* _Exercise directions_
From the data below, please reproduce exactly everything from the line that contains "ATOM 98 N N" down to the line that contains "ATOM 106 C C", with both ends included.

* _The data_

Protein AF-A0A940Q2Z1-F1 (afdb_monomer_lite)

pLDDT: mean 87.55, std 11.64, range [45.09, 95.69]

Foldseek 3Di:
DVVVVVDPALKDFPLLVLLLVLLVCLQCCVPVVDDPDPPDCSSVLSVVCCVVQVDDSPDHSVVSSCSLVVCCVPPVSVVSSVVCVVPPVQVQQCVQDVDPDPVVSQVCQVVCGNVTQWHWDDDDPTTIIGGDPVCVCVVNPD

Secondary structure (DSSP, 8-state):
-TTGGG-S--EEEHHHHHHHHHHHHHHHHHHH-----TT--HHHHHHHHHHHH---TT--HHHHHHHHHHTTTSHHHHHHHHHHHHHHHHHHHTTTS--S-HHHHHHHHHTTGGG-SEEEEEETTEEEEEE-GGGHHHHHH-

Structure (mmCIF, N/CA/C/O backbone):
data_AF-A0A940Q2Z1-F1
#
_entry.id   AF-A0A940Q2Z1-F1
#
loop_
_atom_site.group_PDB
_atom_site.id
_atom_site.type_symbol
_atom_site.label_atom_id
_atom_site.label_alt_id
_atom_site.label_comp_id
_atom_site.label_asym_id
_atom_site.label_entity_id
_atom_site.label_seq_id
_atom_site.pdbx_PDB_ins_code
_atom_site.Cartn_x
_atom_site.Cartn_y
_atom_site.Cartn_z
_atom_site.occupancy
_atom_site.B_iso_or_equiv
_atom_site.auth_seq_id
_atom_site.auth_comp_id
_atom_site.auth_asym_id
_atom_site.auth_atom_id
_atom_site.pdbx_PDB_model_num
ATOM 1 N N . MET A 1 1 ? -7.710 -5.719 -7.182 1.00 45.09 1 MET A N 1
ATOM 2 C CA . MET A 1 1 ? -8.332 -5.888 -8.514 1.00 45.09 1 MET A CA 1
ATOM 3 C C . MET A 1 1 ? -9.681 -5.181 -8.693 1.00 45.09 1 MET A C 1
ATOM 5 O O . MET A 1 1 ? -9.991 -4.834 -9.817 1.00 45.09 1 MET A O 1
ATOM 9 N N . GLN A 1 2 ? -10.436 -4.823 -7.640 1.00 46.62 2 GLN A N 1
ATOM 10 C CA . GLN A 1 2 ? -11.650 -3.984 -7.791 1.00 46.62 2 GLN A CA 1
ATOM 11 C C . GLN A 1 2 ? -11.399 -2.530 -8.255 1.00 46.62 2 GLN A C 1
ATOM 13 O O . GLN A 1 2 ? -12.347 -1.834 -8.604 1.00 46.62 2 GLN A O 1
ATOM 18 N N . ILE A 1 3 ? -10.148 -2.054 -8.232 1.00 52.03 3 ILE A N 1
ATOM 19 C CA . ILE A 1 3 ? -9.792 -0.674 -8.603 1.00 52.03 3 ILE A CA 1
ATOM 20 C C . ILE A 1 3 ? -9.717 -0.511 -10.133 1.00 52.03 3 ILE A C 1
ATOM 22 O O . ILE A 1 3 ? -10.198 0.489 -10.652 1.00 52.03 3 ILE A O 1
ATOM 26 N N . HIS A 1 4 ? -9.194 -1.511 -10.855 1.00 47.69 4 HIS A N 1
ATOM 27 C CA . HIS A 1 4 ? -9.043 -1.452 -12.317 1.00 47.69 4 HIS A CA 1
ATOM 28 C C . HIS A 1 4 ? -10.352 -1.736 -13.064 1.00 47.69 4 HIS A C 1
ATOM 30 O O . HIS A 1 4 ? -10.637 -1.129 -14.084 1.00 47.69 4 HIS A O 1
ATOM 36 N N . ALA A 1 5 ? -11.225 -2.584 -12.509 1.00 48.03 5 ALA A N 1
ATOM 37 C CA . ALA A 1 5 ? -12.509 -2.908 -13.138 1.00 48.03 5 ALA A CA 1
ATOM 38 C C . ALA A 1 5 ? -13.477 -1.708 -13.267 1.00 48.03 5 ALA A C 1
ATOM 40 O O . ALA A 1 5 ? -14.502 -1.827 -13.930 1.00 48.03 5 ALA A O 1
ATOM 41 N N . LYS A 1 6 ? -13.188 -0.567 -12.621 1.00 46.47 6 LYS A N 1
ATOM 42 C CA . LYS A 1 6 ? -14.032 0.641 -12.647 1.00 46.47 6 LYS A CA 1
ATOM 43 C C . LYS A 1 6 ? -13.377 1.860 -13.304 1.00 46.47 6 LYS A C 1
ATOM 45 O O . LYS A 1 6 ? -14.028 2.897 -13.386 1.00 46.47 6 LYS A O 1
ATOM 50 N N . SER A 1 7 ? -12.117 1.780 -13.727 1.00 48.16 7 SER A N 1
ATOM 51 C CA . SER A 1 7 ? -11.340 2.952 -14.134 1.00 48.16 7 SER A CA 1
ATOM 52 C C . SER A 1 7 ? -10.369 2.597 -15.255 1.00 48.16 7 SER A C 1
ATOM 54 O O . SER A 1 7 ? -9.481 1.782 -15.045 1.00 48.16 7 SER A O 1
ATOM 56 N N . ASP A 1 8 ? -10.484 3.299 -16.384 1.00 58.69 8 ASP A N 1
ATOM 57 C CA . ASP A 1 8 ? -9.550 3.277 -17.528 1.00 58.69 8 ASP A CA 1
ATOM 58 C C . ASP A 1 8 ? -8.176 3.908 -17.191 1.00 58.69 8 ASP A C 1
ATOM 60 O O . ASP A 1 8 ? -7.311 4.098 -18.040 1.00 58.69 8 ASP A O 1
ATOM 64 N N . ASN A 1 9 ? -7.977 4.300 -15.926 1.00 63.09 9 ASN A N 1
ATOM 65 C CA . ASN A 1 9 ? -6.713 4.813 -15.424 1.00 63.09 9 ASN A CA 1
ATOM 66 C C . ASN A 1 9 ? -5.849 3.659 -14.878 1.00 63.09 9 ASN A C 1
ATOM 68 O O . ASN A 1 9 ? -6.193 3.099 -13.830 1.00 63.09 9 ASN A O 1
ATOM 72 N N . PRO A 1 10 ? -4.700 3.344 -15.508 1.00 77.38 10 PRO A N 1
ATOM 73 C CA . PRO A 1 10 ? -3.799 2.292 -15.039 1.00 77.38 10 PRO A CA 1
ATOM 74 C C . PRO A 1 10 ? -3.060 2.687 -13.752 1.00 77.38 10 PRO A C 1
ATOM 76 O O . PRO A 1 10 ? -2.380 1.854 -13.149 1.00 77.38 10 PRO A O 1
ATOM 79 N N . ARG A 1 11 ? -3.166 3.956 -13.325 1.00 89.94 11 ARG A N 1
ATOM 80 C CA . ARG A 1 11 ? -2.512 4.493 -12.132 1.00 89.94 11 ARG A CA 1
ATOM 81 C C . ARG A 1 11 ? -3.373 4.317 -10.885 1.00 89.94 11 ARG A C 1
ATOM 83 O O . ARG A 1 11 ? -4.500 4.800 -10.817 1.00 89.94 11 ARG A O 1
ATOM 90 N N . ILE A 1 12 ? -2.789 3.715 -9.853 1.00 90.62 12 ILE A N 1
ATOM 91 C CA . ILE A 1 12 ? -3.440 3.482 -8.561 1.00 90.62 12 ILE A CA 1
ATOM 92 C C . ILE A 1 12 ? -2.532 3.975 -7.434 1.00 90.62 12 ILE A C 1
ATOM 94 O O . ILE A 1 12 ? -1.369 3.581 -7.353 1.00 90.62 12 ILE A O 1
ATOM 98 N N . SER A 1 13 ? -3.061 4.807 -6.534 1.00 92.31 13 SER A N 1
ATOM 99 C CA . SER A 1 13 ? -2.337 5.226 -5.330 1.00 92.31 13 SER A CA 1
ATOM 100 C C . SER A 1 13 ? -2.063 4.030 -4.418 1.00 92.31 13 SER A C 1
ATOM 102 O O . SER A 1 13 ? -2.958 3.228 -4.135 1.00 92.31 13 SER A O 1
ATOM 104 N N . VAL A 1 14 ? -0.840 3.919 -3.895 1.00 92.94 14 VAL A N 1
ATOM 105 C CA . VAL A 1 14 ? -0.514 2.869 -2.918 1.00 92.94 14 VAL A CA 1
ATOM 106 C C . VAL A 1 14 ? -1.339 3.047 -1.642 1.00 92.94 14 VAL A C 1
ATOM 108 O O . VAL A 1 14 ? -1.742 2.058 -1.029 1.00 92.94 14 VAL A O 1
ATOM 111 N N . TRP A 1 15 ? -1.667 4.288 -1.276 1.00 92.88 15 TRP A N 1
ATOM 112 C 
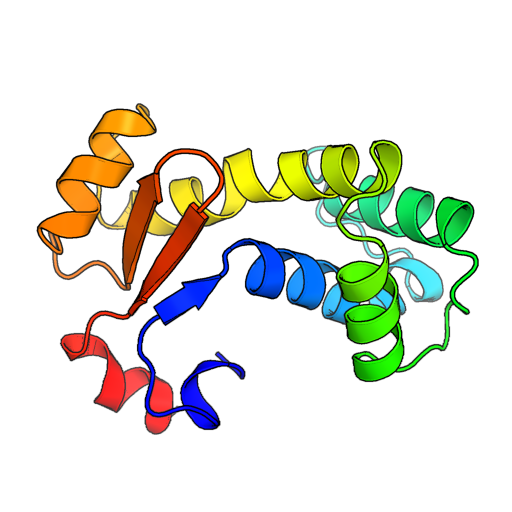CA . TRP A 1 15 ? -2.537 4.568 -0.136 1.00 92.88 15 TRP A CA 1
ATOM 113 C C . TRP A 1 15 ? -3.934 3.977 -0.325 1.00 92.88 15 TRP A C 1
ATOM 115 O O . TRP A 1 15 ? -4.445 3.352 0.599 1.00 92.88 15 TRP A O 1
ATOM 125 N N . ASP A 1 16 ? -4.510 4.066 -1.527 1.00 92.44 16 ASP A N 1
ATOM 126 C CA . ASP A 1 16 ? -5.818 3.466 -1.816 1.00 92.44 16 ASP A CA 1
ATOM 127 C C . ASP A 1 16 ? -5.783 1.940 -1.693 1.00 92.44 16 ASP A C 1
ATOM 129 O O . ASP A 1 16 ? -6.723 1.331 -1.179 1.00 92.44 16 ASP A O 1
ATOM 133 N N . ILE A 1 17 ? -4.692 1.308 -2.137 1.00 91.62 17 ILE A N 1
ATOM 134 C CA . ILE A 1 17 ? -4.493 -0.142 -2.009 1.00 91.62 17 ILE A CA 1
ATOM 135 C C . ILE A 1 17 ? -4.447 -0.537 -0.534 1.00 91.62 17 ILE A C 1
ATOM 137 O O . ILE A 1 17 ? -5.144 -1.465 -0.122 1.00 91.62 17 ILE A O 1
ATOM 141 N N . VAL A 1 18 ? -3.652 0.174 0.264 1.00 93.44 18 VAL A N 1
ATOM 142 C CA . VAL A 1 18 ? -3.473 -0.115 1.690 1.00 93.44 18 VAL A CA 1
ATOM 143 C C . VAL A 1 18 ? -4.758 0.147 2.483 1.00 93.44 18 VAL A C 1
ATOM 145 O O . VAL A 1 18 ? -5.155 -0.689 3.291 1.00 93.44 18 VAL A O 1
ATOM 148 N N . ILE A 1 19 ? -5.468 1.244 2.214 1.00 94.94 19 ILE A N 1
ATOM 149 C CA . ILE A 1 19 ? -6.757 1.545 2.855 1.00 94.94 19 ILE A CA 1
ATOM 150 C C . ILE A 1 19 ? -7.784 0.455 2.532 1.00 94.94 19 ILE A C 1
ATOM 152 O O . ILE A 1 19 ? -8.473 -0.039 3.423 1.00 94.94 19 ILE A O 1
ATOM 156 N N . ARG A 1 20 ? -7.859 0.013 1.273 1.00 93.94 20 ARG A N 1
ATOM 157 C CA . ARG A 1 20 ? -8.753 -1.085 0.878 1.00 93.94 20 ARG A CA 1
ATOM 158 C C . ARG A 1 20 ? -8.334 -2.421 1.482 1.00 93.94 20 ARG A C 1
ATOM 160 O O . ARG A 1 20 ? -9.201 -3.240 1.767 1.00 93.94 20 ARG A O 1
ATOM 167 N N . MET A 1 21 ? -7.042 -2.660 1.688 1.00 93.12 21 MET A N 1
ATOM 168 C CA . MET A 1 21 ? -6.558 -3.846 2.399 1.00 93.12 21 MET A CA 1
ATOM 169 C C . MET A 1 21 ? -7.079 -3.868 3.837 1.00 93.12 21 MET A C 1
ATOM 171 O O . MET A 1 21 ? -7.661 -4.866 4.254 1.00 93.12 21 MET A O 1
ATOM 175 N N . VAL A 1 22 ? -6.954 -2.746 4.549 1.00 94.56 22 VAL A N 1
ATOM 176 C CA . VAL A 1 22 ? -7.504 -2.569 5.901 1.00 94.56 22 VAL A CA 1
ATOM 177 C C . VAL A
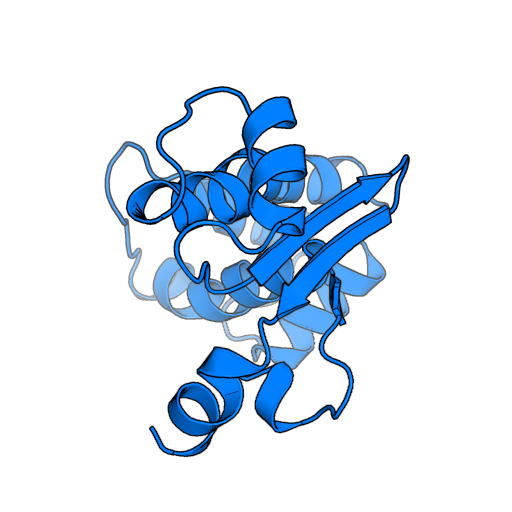 1 22 ? -9.023 -2.743 5.900 1.00 94.56 22 VAL A C 1
ATOM 179 O O . VAL A 1 22 ? -9.546 -3.503 6.708 1.00 94.56 22 VAL A O 1
ATOM 182 N N . ALA A 1 23 ? -9.738 -2.116 4.962 1.00 95.31 23 ALA A N 1
ATOM 183 C CA . ALA A 1 23 ? -11.195 -2.209 4.877 1.00 95.31 23 ALA A CA 1
ATOM 184 C C . ALA A 1 23 ? -11.701 -3.635 4.602 1.00 95.31 23 ALA A C 1
ATOM 186 O O . ALA A 1 23 ? -12.732 -4.035 5.138 1.00 95.31 23 ALA A O 1
ATOM 187 N N . ASN A 1 24 ? -10.980 -4.415 3.791 1.00 92.88 24 ASN A N 1
ATOM 188 C CA . ASN A 1 24 ? -11.309 -5.821 3.542 1.00 92.88 24 ASN A CA 1
ATOM 189 C C . ASN A 1 24 ? -10.988 -6.715 4.747 1.00 92.88 24 ASN A C 1
ATOM 191 O O . ASN A 1 24 ? -11.701 -7.681 5.008 1.00 92.88 24 ASN A O 1
ATOM 195 N N . ALA A 1 25 ? -9.923 -6.400 5.483 1.00 92.69 25 ALA A N 1
ATOM 196 C CA . ALA A 1 25 ? -9.513 -7.160 6.657 1.00 92.69 25 ALA A CA 1
ATOM 197 C C . ALA A 1 25 ? -10.308 -6.790 7.923 1.00 92.69 25 ALA A C 1
ATOM 199 O O . ALA A 1 25 ? -10.313 -7.560 8.881 1.00 92.69 25 ALA A O 1
ATOM 200 N N . TRP A 1 26 ? -11.022 -5.659 7.910 1.00 94.44 26 TRP A N 1
ATOM 201 C CA . TRP A 1 26 ? -11.757 -5.115 9.052 1.00 94.44 26 TRP A CA 1
ATOM 202 C C . TRP A 1 26 ? -12.716 -6.123 9.677 1.00 94.44 26 TRP A C 1
ATOM 204 O O . TRP A 1 26 ? -12.574 -6.467 10.847 1.00 94.44 26 TRP A O 1
ATOM 214 N N . TYR A 1 27 ? -13.667 -6.639 8.899 1.00 92.00 27 TYR A N 1
ATOM 215 C CA . TYR A 1 27 ? -14.663 -7.570 9.421 1.00 92.00 27 TYR A CA 1
ATOM 216 C C . TYR A 1 27 ? -14.025 -8.892 9.894 1.00 92.00 27 TYR A C 1
ATOM 218 O O . TYR A 1 27 ? -14.238 -9.264 11.049 1.00 92.00 27 TYR A O 1
ATOM 226 N N . PRO A 1 28 ? -13.178 -9.583 9.098 1.00 91.12 28 PRO A N 1
ATOM 227 C CA . PRO A 1 28 ? -12.568 -10.835 9.543 1.00 91.12 28 PRO A CA 1
ATOM 228 C C . PRO A 1 28 ? -11.702 -10.712 10.801 1.00 91.12 28 PRO A C 1
ATOM 230 O O . PRO A 1 28 ? -11.721 -11.605 11.649 1.00 91.12 28 PRO A O 1
ATOM 233 N N . ILE A 1 29 ? -10.955 -9.615 10.942 1.00 91.88 29 ILE A N 1
ATOM 234 C CA . ILE A 1 29 ? -10.094 -9.390 12.106 1.00 91.88 29 ILE A CA 1
ATOM 235 C C . ILE A 1 29 ? -10.932 -9.145 13.360 1.00 91.88 29 ILE A C 1
ATOM 237 O O . ILE A 1 29 ? -10.683 -9.785 14.380 1.00 91.88 29 ILE A O 1
ATOM 241 N N . HIS A 1 30 ? -11.958 -8.295 13.296 1.00 90.75 30 HIS A N 1
ATOM 242 C CA . HIS A 1 30 ? -12.769 -7.995 14.478 1.00 90.75 30 HIS A CA 1
ATOM 243 C C . HIS A 1 30 ? -13.679 -9.160 14.889 1.00 90.75 30 HIS A C 1
ATOM 245 O O . HIS A 1 30 ? -13.803 -9.449 16.079 1.00 90.75 30 HIS A O 1
ATOM 251 N N . TYR A 1 31 ? -14.292 -9.855 13.925 1.00 89.06 31 TYR A N 1
ATOM 252 C CA . TYR A 1 31 ? -15.277 -10.902 14.215 1.00 89.06 31 TYR A CA 1
ATOM 253 C C . TYR A 1 31 ? -14.660 -12.279 14.428 1.00 89.06 31 TYR A C 1
ATOM 255 O O . TYR A 1 31 ? -15.044 -12.986 15.359 1.00 89.06 31 TYR A O 1
ATOM 263 N N . PHE A 1 32 ? -13.701 -12.672 13.589 1.00 87.56 32 PHE A N 1
ATOM 264 C CA . PHE A 1 32 ? -13.106 -14.010 13.651 1.00 87.56 32 PHE A CA 1
ATOM 265 C C . PHE A 1 32 ? -11.755 -14.029 14.356 1.00 87.56 32 PHE A C 1
ATOM 267 O O . PHE A 1 32 ? -11.188 -15.105 14.538 1.00 87.56 32 PHE A O 1
ATOM 274 N N . ARG A 1 33 ? -11.229 -12.859 14.755 1.00 82.56 33 ARG A N 1
ATOM 275 C CA . ARG A 1 33 ? -9.868 -12.714 15.294 1.00 82.56 33 ARG A CA 1
ATOM 276 C C . ARG A 1 33 ? -8.833 -13.366 14.380 1.00 82.56 33 ARG A C 1
ATOM 278 O O . ARG A 1 33 ? -7.894 -14.013 14.845 1.00 82.56 33 ARG A O 1
ATOM 285 N N . LEU A 1 34 ? -9.048 -13.228 13.070 1.00 79.94 34 LEU A N 1
ATOM 286 C CA . LEU A 1 34 ? -8.197 -13.836 12.061 1.00 79.94 34 LEU A CA 1
ATOM 287 C C . LEU A 1 34 ? -6.776 -13.282 12.197 1.00 79.94 34 LEU A C 1
ATOM 289 O O . LEU A 1 34 ? -6.550 -12.089 12.020 1.00 79.94 34 LEU A O 1
ATOM 293 N N . SER A 1 35 ? -5.827 -14.162 12.501 1.00 73.25 35 SER A N 1
ATOM 294 C CA . SER A 1 35 ? -4.402 -13.846 12.531 1.00 73.25 35 SER A CA 1
ATOM 295 C C . SER A 1 35 ? -3.723 -14.530 11.351 1.00 73.25 35 SER A C 1
ATOM 297 O O . SER A 1 35 ? -3.830 -15.747 11.201 1.00 73.25 35 SER A O 1
ATOM 299 N N . PHE A 1 36 ? -2.983 -13.771 10.540 1.00 72.19 36 PHE A N 1
ATOM 300 C CA . PHE A 1 36 ? -2.159 -14.325 9.457 1.00 72.19 36 PHE A CA 1
ATOM 301 C C . PHE A 1 36 ? -0.756 -14.747 9.943 1.00 72.19 36 PHE A C 1
ATOM 303 O O . PHE A 1 36 ? 0.186 -14.857 9.159 1.00 72.19 36 PHE A O 1
ATOM 310 N N . GLY A 1 37 ? -0.617 -15.021 11.245 1.00 75.50 37 GLY A N 1
ATOM 311 C CA . GLY A 1 37 ? 0.620 -15.452 11.887 1.00 75.50 37 GLY A CA 1
ATOM 312 C C . GLY A 1 37 ? 1.319 -14.339 12.669 1.00 75.50 37 GLY A C 1
ATOM 313 O O . GLY A 1 37 ? 1.009 -13.161 12.547 1.00 75.50 37 GLY A O 1
ATOM 314 N N . LYS A 1 38 ? 2.307 -14.724 13.486 1.00 65.81 38 LYS A N 1
ATOM 315 C CA . LYS A 1 38 ? 3.008 -13.824 14.428 1.00 65.81 38 LYS A CA 1
ATOM 316 C C . LYS A 1 38 ? 3.798 -12.686 13.769 1.00 65.81 38 LYS A C 1
ATOM 318 O O . LYS A 1 38 ? 4.235 -11.776 14.460 1.00 65.81 38 LYS A O 1
ATOM 323 N N . SER A 1 39 ? 4.049 -12.781 12.466 1.00 65.81 39 SER A N 1
ATOM 324 C CA . SER A 1 39 ? 4.818 -11.794 11.701 1.00 65.81 39 SER A CA 1
ATOM 325 C C . SER A 1 39 ? 3.937 -10.855 10.882 1.00 65.81 39 SER A C 1
ATOM 327 O O . SER A 1 39 ? 4.472 -9.996 10.184 1.00 65.81 39 SER A O 1
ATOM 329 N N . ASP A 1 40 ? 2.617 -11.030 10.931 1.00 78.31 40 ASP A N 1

* _The completed task_
ATOM 98 N N . SER A 1 13 ? -3.061 4.807 -6.534 1.00 92.31 13 SER A N 1
ATOM 99 C CA . SER A 1 13 ? -2.337 5.226 -5.330 1.00 92.31 13 SER A CA 1
ATOM 100 C C . SER A 1 13 ? -2.063 4.030 -4.418 1.00 92.31 13 SER A C 1
ATOM 102 O O . SER A 1 13 ? -2.958 3.228 -4.135 1.00 92.31 13 SER A O 1
ATOM 104 N N . VAL A 1 14 ? -0.840 3.919 -3.895 1.00 92.94 14 VAL A N 1
ATOM 105 C CA . VAL A 1 14 ? -0.514 2.869 -2.918 1.00 92.94 14 VAL A CA 1
ATOM 106 C C . VAL A 1 14 ? -1.339 3.047 -1.642 1.00 92.94 14 VAL A C 1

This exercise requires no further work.